2、Case2:诡异的 Lock wait timeout
连续几天凌晨6点和早上8点 都分别有一个任务失败,load data local infile 的时候报 Lock wait timeout exceeded try restarting transaction innodb 的 Java SQL 异常,和平台的同学沟通得知,这是我们自己的业务数据库的 Lock 时间太短或者锁冲突的问题。但是回头一想不应该啊?这不一直好好的吗?而且基本都是单表单任务,不存在多人冲突。
show variables like 'innodb_lock_wait_timeout';
| Variable_name | Value |
| innodb_lock_wait_timeout | 50 |
默认 lock 超时时间 50s,这个时间真心不短了,估计调了也没用,事实上确实死马当活马医的试了下没用。。。
而且这次 SHOW ENGINE INNODB STATUS\G 也没出现任何死锁信息,然后又将目光转向 MySQL-server 日志,希望能从日志里看一看那个时刻前后数据究竟在做什么操作。这里先简单的介绍下MySQL日志文件系统的组成:
(a) error 日志:记录启动、运行或停止 mysqld 时出现的问题,默认开启。
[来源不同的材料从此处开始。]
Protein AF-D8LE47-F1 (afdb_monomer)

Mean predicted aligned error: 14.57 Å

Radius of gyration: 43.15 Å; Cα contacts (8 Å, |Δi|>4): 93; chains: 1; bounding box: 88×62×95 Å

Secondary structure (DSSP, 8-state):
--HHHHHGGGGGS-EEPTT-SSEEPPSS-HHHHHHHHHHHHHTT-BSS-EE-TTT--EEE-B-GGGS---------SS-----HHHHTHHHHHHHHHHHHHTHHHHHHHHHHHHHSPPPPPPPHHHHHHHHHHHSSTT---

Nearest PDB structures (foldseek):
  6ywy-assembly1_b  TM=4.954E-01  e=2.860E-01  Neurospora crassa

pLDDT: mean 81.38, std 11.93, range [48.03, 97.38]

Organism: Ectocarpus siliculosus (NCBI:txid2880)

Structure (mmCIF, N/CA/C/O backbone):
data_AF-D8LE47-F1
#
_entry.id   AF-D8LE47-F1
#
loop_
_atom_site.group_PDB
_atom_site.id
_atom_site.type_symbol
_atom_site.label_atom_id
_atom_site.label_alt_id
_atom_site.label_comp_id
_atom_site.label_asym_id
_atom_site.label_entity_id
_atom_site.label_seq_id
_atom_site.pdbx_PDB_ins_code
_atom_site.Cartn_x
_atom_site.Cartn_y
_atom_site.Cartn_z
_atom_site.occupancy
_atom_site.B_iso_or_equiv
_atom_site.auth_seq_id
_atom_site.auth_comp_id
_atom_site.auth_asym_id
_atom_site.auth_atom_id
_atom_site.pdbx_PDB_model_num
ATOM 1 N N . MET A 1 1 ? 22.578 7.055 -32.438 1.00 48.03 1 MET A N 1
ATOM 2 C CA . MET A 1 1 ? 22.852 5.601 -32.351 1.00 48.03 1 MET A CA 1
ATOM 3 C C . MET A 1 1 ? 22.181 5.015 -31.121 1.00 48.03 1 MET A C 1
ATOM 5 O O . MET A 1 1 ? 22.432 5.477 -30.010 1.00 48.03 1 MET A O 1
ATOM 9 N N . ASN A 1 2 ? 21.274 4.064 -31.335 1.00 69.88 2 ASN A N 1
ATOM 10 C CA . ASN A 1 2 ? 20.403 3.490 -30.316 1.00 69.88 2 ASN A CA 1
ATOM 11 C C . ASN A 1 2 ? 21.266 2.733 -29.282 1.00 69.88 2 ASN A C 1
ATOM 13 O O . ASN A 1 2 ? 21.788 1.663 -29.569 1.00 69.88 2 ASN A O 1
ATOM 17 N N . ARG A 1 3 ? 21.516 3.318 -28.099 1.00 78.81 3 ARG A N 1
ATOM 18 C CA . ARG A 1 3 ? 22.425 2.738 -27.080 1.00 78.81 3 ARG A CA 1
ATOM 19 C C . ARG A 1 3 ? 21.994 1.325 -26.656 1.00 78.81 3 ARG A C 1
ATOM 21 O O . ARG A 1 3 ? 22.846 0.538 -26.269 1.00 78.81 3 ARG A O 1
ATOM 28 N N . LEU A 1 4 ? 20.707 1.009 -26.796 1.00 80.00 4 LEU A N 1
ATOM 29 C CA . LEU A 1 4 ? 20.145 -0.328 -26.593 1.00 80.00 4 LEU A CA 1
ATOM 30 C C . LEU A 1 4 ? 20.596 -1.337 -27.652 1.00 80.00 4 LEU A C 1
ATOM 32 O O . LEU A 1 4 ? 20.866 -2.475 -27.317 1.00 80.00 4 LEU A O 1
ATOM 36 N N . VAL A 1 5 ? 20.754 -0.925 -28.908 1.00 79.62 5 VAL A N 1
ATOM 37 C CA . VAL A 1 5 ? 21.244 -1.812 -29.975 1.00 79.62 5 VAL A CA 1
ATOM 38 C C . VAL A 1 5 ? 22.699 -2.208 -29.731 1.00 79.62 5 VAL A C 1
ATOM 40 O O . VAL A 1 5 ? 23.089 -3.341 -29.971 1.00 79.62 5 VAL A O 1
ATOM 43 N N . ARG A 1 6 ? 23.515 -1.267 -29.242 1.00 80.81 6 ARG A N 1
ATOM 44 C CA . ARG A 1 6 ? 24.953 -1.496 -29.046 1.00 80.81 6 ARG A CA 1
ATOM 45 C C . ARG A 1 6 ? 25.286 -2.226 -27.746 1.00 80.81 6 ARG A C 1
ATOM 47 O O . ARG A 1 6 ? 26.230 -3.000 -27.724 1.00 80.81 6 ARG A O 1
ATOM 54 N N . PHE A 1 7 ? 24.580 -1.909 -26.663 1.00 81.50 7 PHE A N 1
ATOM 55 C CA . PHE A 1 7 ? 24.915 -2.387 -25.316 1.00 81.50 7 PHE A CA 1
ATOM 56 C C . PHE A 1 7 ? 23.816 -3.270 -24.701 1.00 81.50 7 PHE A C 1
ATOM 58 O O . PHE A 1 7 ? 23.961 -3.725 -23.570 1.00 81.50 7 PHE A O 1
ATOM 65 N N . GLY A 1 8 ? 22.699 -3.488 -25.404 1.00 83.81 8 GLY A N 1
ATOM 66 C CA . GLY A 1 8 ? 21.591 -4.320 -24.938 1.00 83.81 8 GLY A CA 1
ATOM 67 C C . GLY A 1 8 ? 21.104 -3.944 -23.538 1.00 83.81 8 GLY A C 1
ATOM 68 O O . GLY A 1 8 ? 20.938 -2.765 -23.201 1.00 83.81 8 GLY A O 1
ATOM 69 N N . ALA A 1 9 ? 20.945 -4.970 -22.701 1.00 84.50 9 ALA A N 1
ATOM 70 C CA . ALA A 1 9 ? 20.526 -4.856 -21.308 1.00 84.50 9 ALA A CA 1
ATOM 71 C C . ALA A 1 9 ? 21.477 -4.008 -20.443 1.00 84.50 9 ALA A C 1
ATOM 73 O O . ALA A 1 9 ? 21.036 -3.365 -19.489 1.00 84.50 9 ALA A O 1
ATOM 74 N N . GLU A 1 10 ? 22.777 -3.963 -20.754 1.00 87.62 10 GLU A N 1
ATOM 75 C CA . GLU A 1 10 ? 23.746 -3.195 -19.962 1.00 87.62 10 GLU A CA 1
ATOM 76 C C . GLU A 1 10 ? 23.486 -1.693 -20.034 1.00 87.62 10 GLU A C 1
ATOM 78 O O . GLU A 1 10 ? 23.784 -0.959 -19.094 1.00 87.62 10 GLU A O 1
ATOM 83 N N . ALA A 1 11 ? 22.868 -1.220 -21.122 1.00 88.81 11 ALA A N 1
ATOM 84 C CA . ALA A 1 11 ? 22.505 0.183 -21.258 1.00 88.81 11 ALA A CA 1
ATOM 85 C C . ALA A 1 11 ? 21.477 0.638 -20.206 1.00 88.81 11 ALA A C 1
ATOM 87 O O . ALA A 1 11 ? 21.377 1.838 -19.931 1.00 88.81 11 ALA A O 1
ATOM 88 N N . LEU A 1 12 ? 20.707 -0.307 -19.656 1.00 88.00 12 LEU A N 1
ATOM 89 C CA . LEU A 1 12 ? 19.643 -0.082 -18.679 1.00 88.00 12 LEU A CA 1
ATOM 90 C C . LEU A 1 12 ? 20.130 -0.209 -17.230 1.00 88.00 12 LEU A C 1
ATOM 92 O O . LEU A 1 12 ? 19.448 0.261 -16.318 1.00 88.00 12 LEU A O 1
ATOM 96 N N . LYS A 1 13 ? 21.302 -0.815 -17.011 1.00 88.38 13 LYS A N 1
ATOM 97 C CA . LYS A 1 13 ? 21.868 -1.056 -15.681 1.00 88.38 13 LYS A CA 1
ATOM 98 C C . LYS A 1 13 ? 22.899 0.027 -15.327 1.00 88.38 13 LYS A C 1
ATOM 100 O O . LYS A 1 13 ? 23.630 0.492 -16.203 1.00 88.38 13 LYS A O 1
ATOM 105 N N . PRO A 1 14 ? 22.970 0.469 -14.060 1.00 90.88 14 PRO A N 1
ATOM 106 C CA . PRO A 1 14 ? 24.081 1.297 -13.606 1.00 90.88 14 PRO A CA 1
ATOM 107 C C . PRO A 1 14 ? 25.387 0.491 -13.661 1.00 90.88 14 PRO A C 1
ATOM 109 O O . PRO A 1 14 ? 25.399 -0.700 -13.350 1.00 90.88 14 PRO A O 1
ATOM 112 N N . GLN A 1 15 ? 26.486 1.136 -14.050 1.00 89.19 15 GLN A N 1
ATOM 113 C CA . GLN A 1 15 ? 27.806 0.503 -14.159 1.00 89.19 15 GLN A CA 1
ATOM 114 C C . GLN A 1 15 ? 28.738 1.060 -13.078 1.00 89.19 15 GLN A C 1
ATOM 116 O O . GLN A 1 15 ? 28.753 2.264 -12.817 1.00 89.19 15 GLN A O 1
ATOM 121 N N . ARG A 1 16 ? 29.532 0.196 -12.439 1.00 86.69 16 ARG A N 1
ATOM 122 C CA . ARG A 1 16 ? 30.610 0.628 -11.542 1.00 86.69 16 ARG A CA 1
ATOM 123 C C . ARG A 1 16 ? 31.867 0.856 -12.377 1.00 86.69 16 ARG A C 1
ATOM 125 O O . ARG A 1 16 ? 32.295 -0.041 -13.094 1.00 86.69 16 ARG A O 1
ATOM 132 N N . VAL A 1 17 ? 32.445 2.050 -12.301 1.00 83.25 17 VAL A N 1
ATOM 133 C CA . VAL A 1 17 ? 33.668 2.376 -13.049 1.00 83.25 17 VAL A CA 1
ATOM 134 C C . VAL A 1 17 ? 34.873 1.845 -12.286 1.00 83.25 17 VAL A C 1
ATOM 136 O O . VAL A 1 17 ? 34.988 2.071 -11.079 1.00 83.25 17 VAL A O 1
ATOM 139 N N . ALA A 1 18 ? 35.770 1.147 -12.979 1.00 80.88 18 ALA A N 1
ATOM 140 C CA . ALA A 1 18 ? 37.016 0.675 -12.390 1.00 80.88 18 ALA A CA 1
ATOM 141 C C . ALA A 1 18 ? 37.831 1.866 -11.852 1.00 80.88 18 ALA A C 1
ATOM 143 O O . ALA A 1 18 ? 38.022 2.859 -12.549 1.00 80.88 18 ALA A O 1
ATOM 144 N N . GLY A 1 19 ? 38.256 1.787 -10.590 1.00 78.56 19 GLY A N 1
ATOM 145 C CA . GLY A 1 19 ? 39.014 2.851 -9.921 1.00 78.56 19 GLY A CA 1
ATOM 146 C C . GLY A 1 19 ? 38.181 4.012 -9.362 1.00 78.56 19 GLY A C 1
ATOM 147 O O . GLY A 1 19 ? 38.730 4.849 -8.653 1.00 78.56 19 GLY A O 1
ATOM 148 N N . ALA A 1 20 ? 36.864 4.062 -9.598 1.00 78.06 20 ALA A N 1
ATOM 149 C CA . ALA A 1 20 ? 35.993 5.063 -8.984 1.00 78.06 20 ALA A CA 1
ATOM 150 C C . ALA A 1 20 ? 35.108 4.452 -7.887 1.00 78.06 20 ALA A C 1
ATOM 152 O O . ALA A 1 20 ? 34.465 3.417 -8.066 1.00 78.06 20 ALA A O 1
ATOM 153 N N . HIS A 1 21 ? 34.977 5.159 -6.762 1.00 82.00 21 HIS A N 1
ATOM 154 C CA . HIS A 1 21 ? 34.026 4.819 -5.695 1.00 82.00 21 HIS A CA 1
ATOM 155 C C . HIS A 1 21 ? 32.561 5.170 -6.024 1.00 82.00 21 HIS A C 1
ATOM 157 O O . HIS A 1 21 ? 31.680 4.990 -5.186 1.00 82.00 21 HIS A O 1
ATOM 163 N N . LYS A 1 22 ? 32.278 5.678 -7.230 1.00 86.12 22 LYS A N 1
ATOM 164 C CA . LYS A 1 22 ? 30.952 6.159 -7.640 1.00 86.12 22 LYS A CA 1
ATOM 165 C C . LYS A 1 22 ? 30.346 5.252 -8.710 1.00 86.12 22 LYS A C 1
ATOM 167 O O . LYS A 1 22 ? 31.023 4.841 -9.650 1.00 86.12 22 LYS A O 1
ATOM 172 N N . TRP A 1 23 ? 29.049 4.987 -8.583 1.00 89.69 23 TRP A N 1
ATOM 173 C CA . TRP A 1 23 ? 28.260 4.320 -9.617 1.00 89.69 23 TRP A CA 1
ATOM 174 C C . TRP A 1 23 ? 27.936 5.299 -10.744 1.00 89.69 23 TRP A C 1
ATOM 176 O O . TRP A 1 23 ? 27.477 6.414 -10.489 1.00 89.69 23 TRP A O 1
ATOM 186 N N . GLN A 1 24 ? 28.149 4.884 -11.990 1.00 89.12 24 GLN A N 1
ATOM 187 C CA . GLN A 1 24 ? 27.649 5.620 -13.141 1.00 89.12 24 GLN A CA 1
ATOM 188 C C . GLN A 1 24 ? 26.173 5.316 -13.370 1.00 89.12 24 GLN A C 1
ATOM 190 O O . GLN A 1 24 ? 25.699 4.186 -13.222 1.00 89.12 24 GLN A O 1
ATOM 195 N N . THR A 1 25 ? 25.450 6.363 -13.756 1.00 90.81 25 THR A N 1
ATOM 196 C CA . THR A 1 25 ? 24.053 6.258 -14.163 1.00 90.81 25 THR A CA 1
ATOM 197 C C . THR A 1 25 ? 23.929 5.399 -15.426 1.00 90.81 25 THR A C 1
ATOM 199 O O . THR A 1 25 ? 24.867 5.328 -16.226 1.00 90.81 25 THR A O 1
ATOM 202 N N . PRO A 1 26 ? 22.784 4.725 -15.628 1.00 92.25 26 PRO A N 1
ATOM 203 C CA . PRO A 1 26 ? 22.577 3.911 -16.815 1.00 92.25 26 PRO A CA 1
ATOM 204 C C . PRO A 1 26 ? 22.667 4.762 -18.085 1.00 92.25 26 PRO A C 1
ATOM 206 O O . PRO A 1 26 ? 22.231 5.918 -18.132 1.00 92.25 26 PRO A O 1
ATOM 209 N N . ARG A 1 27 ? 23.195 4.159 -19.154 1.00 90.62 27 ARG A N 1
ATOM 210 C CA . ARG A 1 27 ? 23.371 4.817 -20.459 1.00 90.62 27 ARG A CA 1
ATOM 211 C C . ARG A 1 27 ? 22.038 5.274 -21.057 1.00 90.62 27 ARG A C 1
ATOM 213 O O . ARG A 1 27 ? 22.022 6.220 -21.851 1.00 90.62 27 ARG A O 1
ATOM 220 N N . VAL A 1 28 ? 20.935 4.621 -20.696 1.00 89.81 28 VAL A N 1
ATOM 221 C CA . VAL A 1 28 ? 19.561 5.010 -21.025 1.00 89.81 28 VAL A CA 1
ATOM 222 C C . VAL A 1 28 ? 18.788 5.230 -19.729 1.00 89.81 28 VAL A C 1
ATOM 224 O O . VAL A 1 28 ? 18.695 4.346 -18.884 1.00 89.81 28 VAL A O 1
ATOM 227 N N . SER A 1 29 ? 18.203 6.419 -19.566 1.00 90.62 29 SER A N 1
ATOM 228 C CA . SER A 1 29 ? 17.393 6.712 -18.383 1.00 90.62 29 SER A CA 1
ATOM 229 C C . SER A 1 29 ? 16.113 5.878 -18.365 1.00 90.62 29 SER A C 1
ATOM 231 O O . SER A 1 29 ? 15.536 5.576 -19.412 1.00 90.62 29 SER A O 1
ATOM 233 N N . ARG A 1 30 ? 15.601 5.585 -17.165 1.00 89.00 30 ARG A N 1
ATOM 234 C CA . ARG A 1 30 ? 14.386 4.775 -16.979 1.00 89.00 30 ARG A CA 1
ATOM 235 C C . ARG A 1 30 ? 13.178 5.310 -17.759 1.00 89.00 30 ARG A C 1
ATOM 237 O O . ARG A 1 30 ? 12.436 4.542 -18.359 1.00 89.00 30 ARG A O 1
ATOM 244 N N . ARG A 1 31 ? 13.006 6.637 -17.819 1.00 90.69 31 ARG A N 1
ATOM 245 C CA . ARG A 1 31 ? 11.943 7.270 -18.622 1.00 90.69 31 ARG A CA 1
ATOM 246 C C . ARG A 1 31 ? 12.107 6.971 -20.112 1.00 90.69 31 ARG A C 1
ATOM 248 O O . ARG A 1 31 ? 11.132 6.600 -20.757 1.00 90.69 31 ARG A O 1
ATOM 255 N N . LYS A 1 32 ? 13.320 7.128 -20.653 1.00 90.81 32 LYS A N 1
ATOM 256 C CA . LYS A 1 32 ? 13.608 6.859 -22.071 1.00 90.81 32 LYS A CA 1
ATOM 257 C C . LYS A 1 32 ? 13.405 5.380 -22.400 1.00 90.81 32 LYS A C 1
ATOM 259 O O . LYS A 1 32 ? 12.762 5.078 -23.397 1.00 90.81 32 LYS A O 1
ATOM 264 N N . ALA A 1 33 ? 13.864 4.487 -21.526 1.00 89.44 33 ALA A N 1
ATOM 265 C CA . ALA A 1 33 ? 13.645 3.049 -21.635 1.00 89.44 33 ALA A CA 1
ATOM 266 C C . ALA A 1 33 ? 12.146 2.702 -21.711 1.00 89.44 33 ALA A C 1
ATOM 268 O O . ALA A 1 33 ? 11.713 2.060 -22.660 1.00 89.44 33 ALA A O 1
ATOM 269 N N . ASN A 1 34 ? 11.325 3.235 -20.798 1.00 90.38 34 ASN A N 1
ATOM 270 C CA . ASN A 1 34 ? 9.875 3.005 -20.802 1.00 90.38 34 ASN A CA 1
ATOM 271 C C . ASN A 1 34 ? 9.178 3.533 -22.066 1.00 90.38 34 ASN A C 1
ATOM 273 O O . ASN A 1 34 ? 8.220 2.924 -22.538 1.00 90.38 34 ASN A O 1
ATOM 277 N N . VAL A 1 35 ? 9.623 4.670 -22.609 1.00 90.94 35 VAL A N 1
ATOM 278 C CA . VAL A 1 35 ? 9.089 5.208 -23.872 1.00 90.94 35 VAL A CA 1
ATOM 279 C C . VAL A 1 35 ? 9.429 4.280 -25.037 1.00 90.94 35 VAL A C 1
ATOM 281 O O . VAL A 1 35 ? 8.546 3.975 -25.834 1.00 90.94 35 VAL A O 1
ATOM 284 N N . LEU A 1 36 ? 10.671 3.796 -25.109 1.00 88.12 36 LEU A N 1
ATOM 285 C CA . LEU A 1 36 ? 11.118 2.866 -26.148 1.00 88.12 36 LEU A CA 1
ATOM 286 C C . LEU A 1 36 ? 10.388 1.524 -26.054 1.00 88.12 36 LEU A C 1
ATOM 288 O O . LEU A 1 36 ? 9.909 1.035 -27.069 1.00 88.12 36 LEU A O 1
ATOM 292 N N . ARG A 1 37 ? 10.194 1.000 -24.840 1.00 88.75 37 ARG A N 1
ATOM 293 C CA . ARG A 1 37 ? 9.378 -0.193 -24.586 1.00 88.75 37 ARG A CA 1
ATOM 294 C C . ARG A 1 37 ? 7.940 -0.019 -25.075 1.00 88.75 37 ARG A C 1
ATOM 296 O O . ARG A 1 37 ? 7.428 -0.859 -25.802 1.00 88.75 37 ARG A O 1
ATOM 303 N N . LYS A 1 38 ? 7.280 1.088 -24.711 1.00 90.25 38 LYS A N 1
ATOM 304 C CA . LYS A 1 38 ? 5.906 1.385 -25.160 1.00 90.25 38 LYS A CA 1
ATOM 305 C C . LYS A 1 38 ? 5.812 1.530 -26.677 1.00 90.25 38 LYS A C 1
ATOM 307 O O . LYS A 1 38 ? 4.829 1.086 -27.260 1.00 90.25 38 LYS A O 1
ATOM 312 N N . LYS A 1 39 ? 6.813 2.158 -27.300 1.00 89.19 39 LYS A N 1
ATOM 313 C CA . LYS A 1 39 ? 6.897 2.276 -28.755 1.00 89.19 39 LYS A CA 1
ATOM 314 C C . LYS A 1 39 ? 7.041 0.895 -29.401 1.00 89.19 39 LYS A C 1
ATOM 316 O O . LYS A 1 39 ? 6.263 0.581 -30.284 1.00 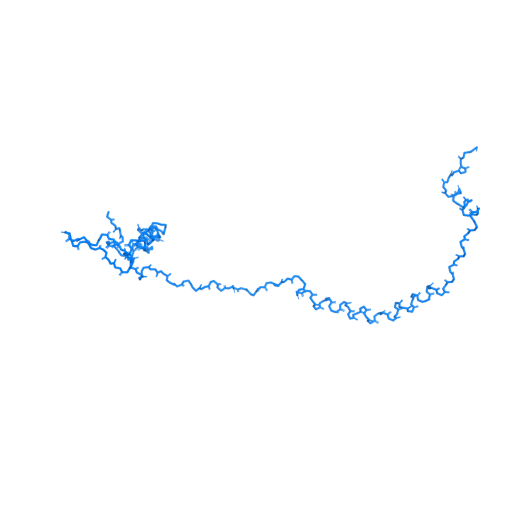89.19 39 LYS A O 1
ATOM 321 N N . ALA A 1 40 ? 7.931 0.046 -28.888 1.00 87.25 40 ALA A N 1
ATOM 322 C CA . ALA A 1 40 ? 8.110 -1.312 -29.395 1.00 87.25 40 ALA A CA 1
ATOM 323 C C . ALA A 1 40 ? 6.829 -2.158 -29.297 1.00 87.25 40 ALA A C 1
ATOM 325 O O . ALA A 1 40 ? 6.491 -2.859 -30.240 1.00 87.25 40 ALA A O 1
ATOM 326 N N . ILE A 1 41 ? 6.078 -2.038 -28.195 1.00 88.31 41 ILE A N 1
ATOM 327 C CA . ILE A 1 41 ? 4.774 -2.704 -28.038 1.00 88.31 41 ILE A CA 1
ATOM 328 C C . ILE A 1 41 ? 3.767 -2.203 -29.079 1.00 88.31 41 ILE A C 1
ATOM 330 O O . ILE A 1 41 ? 3.079 -3.008 -29.695 1.00 88.31 41 ILE A O 1
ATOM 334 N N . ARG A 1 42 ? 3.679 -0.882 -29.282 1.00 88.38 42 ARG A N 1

(b) general 日志:通用查询日志,记录所有语句和指令,开启数据库会有 5% 左右性能损失。
(c) binlog 日志:二进制格式,记录所有更改数据的语句,主要用于 slave 复制和数据恢复。
(d) slow 日志:记录所有执行时间超过 long_query_time 秒的查询或不使用索引的查询,默认关闭。
(e) Innodb日志:innodb redo log、undo log,用于恢复数据和撤销操作。
从上面的介绍可以看到,目前这个问题的日志可能在 d 和 b 中,看了下 d 中没有,那就只能开启 b 了,但 b 对数据库的性能有一定损耗,由于是全量日志,量非常巨大,所以开启一定要谨慎:
-- general_log 日志默认关闭,开启会影响数据库 5% 左右性能:
show variables like 'general%';
| Variable_name | Value |
| general_log | OFF |
| general_log_file | /opt/data/mysql/tjtx-103-26.log |
-- 全局 session 级别开启:
set global general_log=1
-- 如果需要对当前 session 生效需要:
set general_log=1
-- set 指令设置的动态参数在 MySQL 重启后失效,如果需要***生效需要在 /etc/my.cnf 中配置静态变量/参数。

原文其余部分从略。